**WHAT NEEDS TO BE DONE**
Each line below from the one containing "ATOM 104 C CA" through the one containing "ATOM 142 C C" should be output exactly as it stands, and no other line should appear.

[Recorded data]

____________

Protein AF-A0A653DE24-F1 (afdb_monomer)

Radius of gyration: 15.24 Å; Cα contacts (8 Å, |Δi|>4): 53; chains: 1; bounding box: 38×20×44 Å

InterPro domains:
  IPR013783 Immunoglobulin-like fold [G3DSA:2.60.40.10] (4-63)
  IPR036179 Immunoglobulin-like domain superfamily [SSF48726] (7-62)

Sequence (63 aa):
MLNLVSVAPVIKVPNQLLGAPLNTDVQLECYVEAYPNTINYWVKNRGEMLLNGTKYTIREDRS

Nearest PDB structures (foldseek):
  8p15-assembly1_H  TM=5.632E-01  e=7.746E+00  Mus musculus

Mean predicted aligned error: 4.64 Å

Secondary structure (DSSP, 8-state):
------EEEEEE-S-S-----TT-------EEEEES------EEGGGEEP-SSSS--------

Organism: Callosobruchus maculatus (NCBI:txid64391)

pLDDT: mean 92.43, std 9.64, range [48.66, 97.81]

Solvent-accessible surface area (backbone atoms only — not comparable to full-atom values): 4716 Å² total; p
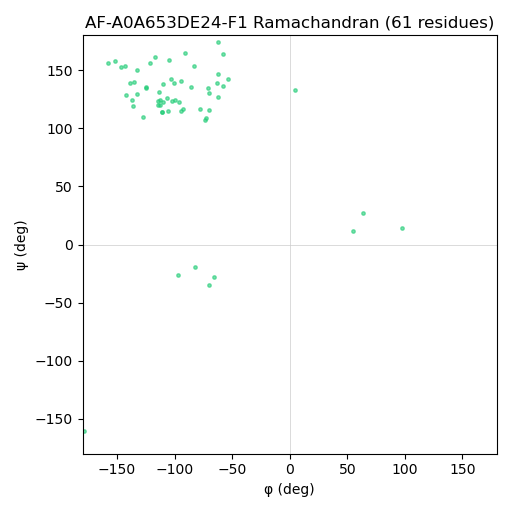er-residue (Å²): 137,83,84,82,76,73,40,74,79,44,80,47,61,89,67,92,74,85,88,68,65,89,96,58,84,79,88,85,69,71,46,79,49,49,34,72,82,79,91,84,82,52,70,47,80,101,73,44,72,63,64,74,59,99,89,37,88,79,85,83,88,83,132

Structure (mmCIF, N/CA/C/O backbone):
data_AF-A0A653DE24-F1
#
_entry.id   AF-A0A653DE24-F1
#
loop_
_atom_site.group_PDB
_atom_site.id
_atom_site.type_symbol
_atom_site.label_atom_id
_atom_site.label_alt_id
_atom_site.label_comp_id
_atom_site.label_asym_id
_atom_site.label_entity_id
_atom_site.label_seq_id
_atom_site.pdbx_PDB_ins_code
_atom_site.Cartn_x
_atom_site.Cartn_y
_atom_site.Cartn_z
_atom_site.occupancy
_atom_site.B_iso_or_equiv
_atom_site.auth_seq_id
_atom_site.auth_comp_id
_atom_site.auth_asym_id
_atom_site.auth_atom_id
_atom_site.pdbx_PDB_model_num
ATOM 1 N N . MET A 1 1 ? 26.171 1.360 -26.276 1.00 48.66 1 MET A N 1
ATOM 2 C CA . MET A 1 1 ? 24.904 0.604 -26.172 1.00 48.66 1 MET A CA 1
ATOM 3 C C . MET A 1 1 ? 24.724 0.254 -24.702 1.00 48.66 1 MET A C 1
ATOM 5 O O . MET A 1 1 ? 25.505 -0.538 -24.199 1.00 48.66 1 MET A O 1
ATOM 9 N N . LEU A 1 2 ? 23.816 0.919 -23.985 1.00 58.66 2 LEU A N 1
ATOM 10 C CA . LEU A 1 2 ? 23.479 0.550 -22.605 1.00 58.66 2 LEU A CA 1
ATOM 11 C C . LEU A 1 2 ? 22.287 -0.407 -22.674 1.00 58.66 2 LEU A C 1
ATOM 13 O O . LEU A 1 2 ? 21.229 -0.022 -23.164 1.00 58.66 2 LEU A O 1
ATOM 17 N N . ASN A 1 3 ? 22.469 -1.648 -22.229 1.00 62.91 3 ASN A N 1
ATOM 18 C CA . ASN A 1 3 ? 21.354 -2.570 -22.041 1.00 62.91 3 ASN A CA
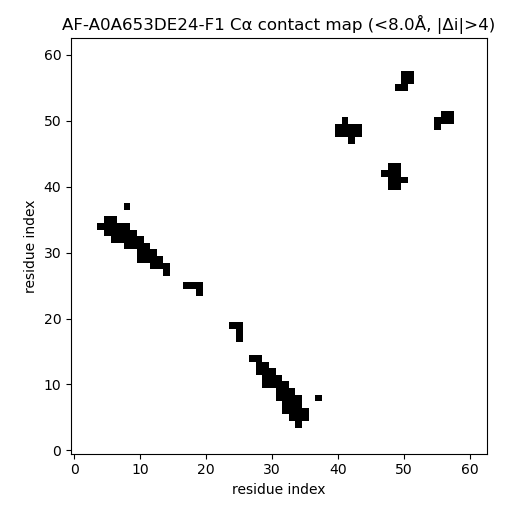 1
ATOM 19 C C . ASN A 1 3 ? 20.577 -2.112 -20.803 1.00 62.91 3 ASN A C 1
ATOM 21 O O . ASN A 1 3 ? 21.072 -2.228 -19.684 1.00 62.91 3 ASN A O 1
ATOM 25 N N . LEU A 1 4 ? 19.378 -1.569 -21.004 1.00 70.94 4 LEU A N 1
ATOM 26 C CA . LEU A 1 4 ? 18.435 -1.314 -19.919 1.00 70.94 4 LEU A CA 1
ATOM 27 C C . LEU A 1 4 ? 17.854 -2.660 -19.486 1.00 70.94 4 LEU A C 1
ATOM 29 O O . LEU A 1 4 ? 17.085 -3.277 -20.219 1.00 70.94 4 LEU A O 1
ATOM 33 N N . VAL A 1 5 ? 18.277 -3.142 -18.319 1.00 85.06 5 VAL A N 1
ATOM 34 C CA . VAL A 1 5 ? 17.754 -4.379 -17.737 1.00 85.06 5 VAL A CA 1
ATOM 35 C C . VAL A 1 5 ? 16.398 -4.069 -17.111 1.00 85.06 5 VAL A C 1
ATOM 37 O O . VAL A 1 5 ? 16.307 -3.270 -16.183 1.00 85.06 5 VAL A O 1
ATOM 40 N N . SER A 1 6 ? 15.338 -4.688 -17.627 1.00 89.62 6 SER A N 1
ATOM 41 C CA . SER A 1 6 ? 14.016 -4.638 -17.004 1.00 89.62 6 SER A CA 1
ATOM 42 C C . SER A 1 6 ? 14.008 -5.460 -15.720 1.00 89.62 6 SER A C 1
ATOM 44 O O . SER A 1 6 ? 14.459 -6.609 -15.722 1.00 89.62 6 SER A O 1
ATOM 46 N N . VAL A 1 7 ? 13.440 -4.901 -14.656 1.00 91.38 7 VAL A N 1
ATOM 47 C CA . VAL A 1 7 ? 13.287 -5.572 -13.362 1.00 91.38 7 VAL A CA 1
ATOM 48 C C . VAL A 1 7 ? 11.800 -5.758 -13.108 1.00 91.38 7 VAL A C 1
ATOM 50 O O . VAL A 1 7 ? 11.045 -4.784 -13.083 1.00 91.38 7 VAL A O 1
ATOM 53 N N . ALA A 1 8 ? 11.377 -7.014 -12.957 1.00 95.25 8 ALA A N 1
ATOM 54 C CA . ALA A 1 8 ? 9.995 -7.332 -12.626 1.00 95.25 8 ALA A CA 1
ATOM 55 C C . ALA A 1 8 ? 9.627 -6.747 -11.249 1.00 95.25 8 ALA A C 1
ATOM 57 O O . ALA A 1 8 ? 10.490 -6.713 -10.371 1.00 95.25 8 ALA A O 1
ATOM 58 N N . PRO A 1 9 ? 8.371 -6.321 -11.032 1.00 96.06 9 PRO A N 1
ATOM 59 C CA . PRO A 1 9 ? 7.988 -5.694 -9.777 1.00 96.06 9 PRO A CA 1
ATOM 60 C C . PRO A 1 9 ? 8.140 -6.635 -8.585 1.00 96.06 9 PRO A C 1
ATOM 62 O O . PRO A 1 9 ? 7.568 -7.726 -8.563 1.00 96.06 9 PRO A O 1
ATOM 65 N N . VAL A 1 10 ? 8.863 -6.176 -7.569 1.00 96.56 10 VAL A N 1
ATOM 66 C CA . VAL A 1 10 ? 8.966 -6.836 -6.267 1.00 96.56 10 VAL A CA 1
ATOM 67 C C . VAL A 1 10 ? 8.324 -5.938 -5.221 1.00 96.56 10 VAL A C 1
ATOM 69 O O . VAL A 1 10 ? 8.723 -4.787 -5.060 1.00 96.56 10 VAL A O 1
ATOM 72 N N . ILE A 1 11 ? 7.337 -6.471 -4.499 1.00 96.75 11 ILE A N 1
ATOM 73 C CA . ILE A 1 11 ? 6.613 -5.753 -3.447 1.00 96.75 11 ILE A CA 1
ATOM 74 C C . ILE A 1 11 ? 7.135 -6.211 -2.086 1.00 96.75 11 ILE A C 1
ATOM 76 O O . ILE A 1 11 ? 7.094 -7.400 -1.764 1.00 96.75 11 ILE A O 1
ATOM 80 N N . LYS A 1 12 ? 7.599 -5.267 -1.270 1.00 97.31 12 LYS A N 1
ATOM 81 C CA . LYS A 1 12 ? 8.021 -5.498 0.117 1.00 97.31 12 LYS A CA 1
ATOM 82 C C . LYS A 1 12 ? 7.007 -4.841 1.048 1.00 97.31 12 LYS A C 1
ATOM 84 O O . LYS A 1 12 ? 6.763 -3.642 0.951 1.00 97.31 12 LYS A O 1
ATOM 89 N N . VAL A 1 13 ? 6.417 -5.627 1.945 1.00 97.62 13 VAL A N 1
ATOM 90 C CA . VAL A 1 13 ? 5.420 -5.159 2.919 1.00 97.62 13 VAL A CA 1
ATOM 91 C C . VAL A 1 13 ? 6.041 -5.230 4.316 1.00 97.62 13 VAL A C 1
ATOM 93 O O . VAL A 1 13 ? 6.334 -6.340 4.765 1.00 97.62 13 VAL A O 1
ATOM 96 N N . PRO A 1 14 ? 6.261 -4.095 5.005 1.00 96.94 14 PRO A N 1
ATOM 97 C CA . PRO A 1 14 ? 6.916 -4.093 6.312 1.00 96.94 14 PRO A CA 1
ATOM 98 C C . PRO A 1 14 ? 6.031 -4.694 7.410 1.00 96.94 14 PRO A C 1
ATOM 100 O O . PRO A 1 14 ? 6.536 -5.388 8.287 1.00 96.94 14 PRO A O 1
ATOM 103 N N . ASN A 1 15 ? 4.711 -4.487 7.335 1.00 96.31 15 ASN A N 1
ATOM 104 C CA . ASN A 1 15 ? 3.745 -4.978 8.316 1.00 96.31 15 ASN A CA 1
ATOM 105 C C . ASN A 1 15 ? 2.623 -5.754 7.618 1.00 96.31 15 ASN A C 1
ATOM 107 O O . ASN A 1 15 ? 1.792 -5.171 6.928 1.00 96.31 15 ASN A O 1
ATOM 111 N N . GLN A 1 16 ? 2.591 -7.076 7.799 1.00 94.56 16 GLN A N 1
ATOM 112 C CA . GLN A 1 16 ? 1.576 -7.939 7.172 1.00 94.56 16 GLN A CA 1
ATOM 113 C C . GLN A 1 16 ? 0.249 -7.975 7.943 1.00 94.56 16 GLN A C 1
ATOM 115 O O . GLN A 1 16 ? -0.782 -8.344 7.386 1.00 94.56 16 GLN A O 1
ATOM 120 N N . LEU A 1 17 ? 0.270 -7.592 9.221 1.00 95.88 17 LEU A N 1
ATOM 121 C CA . LEU A 1 17 ? -0.897 -7.542 10.088 1.00 95.88 17 LEU A CA 1
ATOM 122 C C . LEU A 1 17 ? -0.856 -6.253 10.901 1.00 95.88 17 LEU A C 1
ATOM 124 O O . LEU A 1 17 ? 0.112 -5.999 11.613 1.00 95.88 17 LEU A O 1
ATOM 128 N N . LEU A 1 18 ? -1.920 -5.460 10.806 1.00 96.62 18 LEU A N 1
ATOM 129 C CA . LEU A 1 18 ? -2.100 -4.256 11.604 1.00 96.62 18 LEU A CA 1
ATOM 130 C C . LEU A 1 18 ? -3.430 -4.336 12.348 1.00 96.62 18 LEU A C 1
ATOM 132 O O . LEU A 1 18 ? -4.455 -4.707 11.776 1.00 96.62 18 LEU A O 1
ATOM 136 N N . GLY A 1 19 ? -3.400 -3.977 13.627 1.00 96.25 19 GLY A N 1
ATOM 137 C CA . GLY A 1 19 ? -4.591 -3.749 14.435 1.00 96.25 19 GLY A CA 1
ATOM 138 C C . GLY A 1 19 ? -4.825 -2.253 14.602 1.00 96.25 19 GLY A C 1
ATOM 139 O O . GLY A 1 19 ? -3.874 -1.493 14.765 1.00 96.25 19 GLY A O 1
ATOM 140 N N . ALA A 1 20 ? -6.088 -1.842 14.589 1.00 97.12 20 ALA A N 1
ATOM 141 C CA . ALA A 1 20 ? -6.492 -0.477 14.890 1.00 97.12 20 ALA A CA 1
ATOM 142 C C . ALA A 1 20 ? -7.757 -0.501 15.761 1.00 97.12 20 ALA A C 1
ATOM 144 O O . ALA A 1 20 ? -8.639 -1.333 15.517 1.00 97.12 20 ALA A O 1
ATOM 145 N N . PRO A 1 21 ? -7.861 0.367 16.782 1.00 97.81 21 PRO A N 1
ATOM 146 C CA . PRO A 1 21 ? -9.101 0.559 17.521 1.00 97.81 21 PRO A CA 1
ATOM 147 C C . PRO A 1 21 ? -10.268 0.991 16.621 1.00 97.81 21 PRO A C 1
ATOM 149 O O . PRO A 1 21 ? -10.100 1.439 15.487 1.00 97.81 21 PRO A O 1
ATOM 152 N N . LEU A 1 22 ? -11.489 0.875 17.144 1.00 97.06 22 LEU A N 1
ATOM 153 C CA . LEU A 1 22 ? -12.662 1.390 16.442 1.00 97.06 22 LEU A CA 1
ATOM 154 C C . LEU A 1 22 ? -12.564 2.913 16.283 1.00 97.06 22 LEU A C 1
ATOM 156 O O . LEU A 1 22 ? -12.208 3.617 17.22
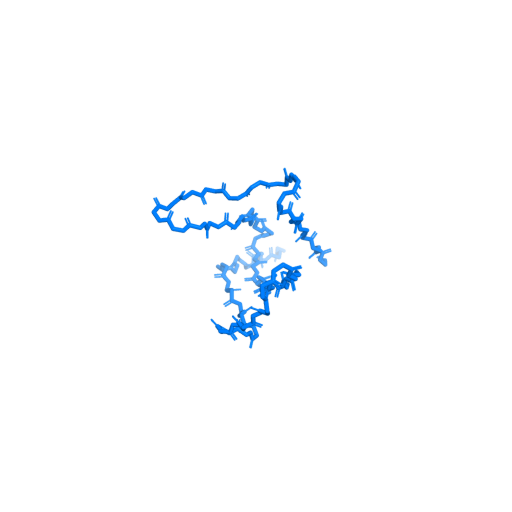5 1.00 97.06 22 LEU A O 1
ATOM 160 N N . ASN A 1 23 ? -12.962 3.405 15.106 1.00 96.12 23 ASN A N 1
ATOM 161 C CA . ASN A 1 23 ? -12.997 4.828 14.745 1.00 96.12 23 ASN A CA 1
ATOM 162 C C . ASN A 1 23 ? -11.628 5.531 14.727 1.00 96.12 23 ASN A C 1
ATOM 164 O O . ASN A 1 23 ? -11.565 6.744 14.914 1.00 96.12 23 ASN A O 1
ATOM 168 N N . THR A 1 24 ? -10.543 4.793 14.489 1.00 97.62 24 THR A N 1
ATOM 169 C CA . THR A 1 24 ? -9.211 5.368 14.257 1.00 97.62 24 THR A CA 1
ATOM 170 C C . THR A 1 24 ? -8.705 5.045 12.858 1.00 97.62 24 THR A C 1
ATOM 172 O O . THR A 1 24 ? -9.149 4.082 12.230 1.00 97.62 24 THR A O 1
ATOM 175 N N . ASP A 1 25 ? -7.716 5.809 12.409 1.00 96.56 25 ASP A N 1
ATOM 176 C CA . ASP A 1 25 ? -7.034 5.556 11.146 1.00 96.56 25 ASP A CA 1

____________

**SOLUTION FOR THIS PROBLEM**
ATOM 104 C CA . ASN A 1 15 ? 3.745 -4.978 8.316 1.00 96.31 15 ASN A CA 1
ATOM 105 C C . ASN A 1 15 ? 2.623 -5.754 7.618 1.00 96.31 15 ASN A C 1
ATOM 107 O O . ASN A 1 15 ? 1.792 -5.171 6.928 1.00 96.31 15 ASN A O 1
ATOM 111 N N . GLN A 1 16 ? 2.591 -7.076 7.799 1.00 94.56 16 GLN A N 1
ATOM 112 C CA . GLN A 1 16 ? 1.576 -7.939 7.172 1.00 94.56 16 GLN A CA 1
ATOM 113 C C . GLN A 1 16 ? 0.249 -7.975 7.943 1.00 94.56 16 GLN A C 1
ATOM 115 O O . GLN A 1 16 ? -0.782 -8.344 7.386 1.00 94.56 16 GLN A O 1
ATOM 120 N N . LEU A 1 17 ? 0.270 -7.592 9.221 1.00 95.88 17 LEU A N 1
ATOM 121 C CA . LEU A 1 17 ? -0.897 -7.542 10.088 1.00 95.88 17 LEU A CA 1
ATOM 122 C C . LEU A 1 17 ? -0.856 -6.253 10.901 1.00 95.88 17 LEU A C 1
ATOM 124 O O . LEU A 1 17 ? 0.112 -5.999 11.613 1.00 95.88 17 LEU A O 1
ATOM 128 N N . LEU A 1 18 ? -1.920 -5.460 10.806 1.00 96.62 18 LEU A N 1
ATOM 129 C CA . LEU A 1 18 ? -2.100 -4.256 11.604 1.00 96.62 18 LEU A CA 1
ATOM 130 C C . LEU A 1 18 ? -3.430 -4.336 12.348 1.00 96.62 18 LEU A C 1
ATOM 132 O O . LEU A 1 18 ? -4.455 -4.707 11.776 1.00 96.62 18 LEU A O 1
ATOM 136 N N . GLY A 1 19 ? -3.400 -3.977 13.627 1.00 96.25 19 GLY A N 1
ATOM 137 C CA . GLY A 1 19 ? -4.591 -3.749 14.435 1.00 96.25 19 GLY A CA 1
ATOM 138 C C . GLY A 1 19 ? -4.825 -2.253 14.602 1.00 96.25 19 GLY A C 1
ATOM 139 O O . GLY A 1 19 ? -3.874 -1.493 14.765 1.00 96.25 19 GLY A O 1
ATOM 140 N N . ALA A 1 20 ? -6.088 -1.842 14.589 1.00 97.12 20 ALA A N 1
ATOM 141 C CA . ALA A 1 20 ? -6.492 -0.477 14.890 1.00 97.12 20 ALA A CA 1
ATOM 142 C C . ALA A 1 20 ? -7.757 -0.501 15.761 1.00 97.12 20 ALA A C 1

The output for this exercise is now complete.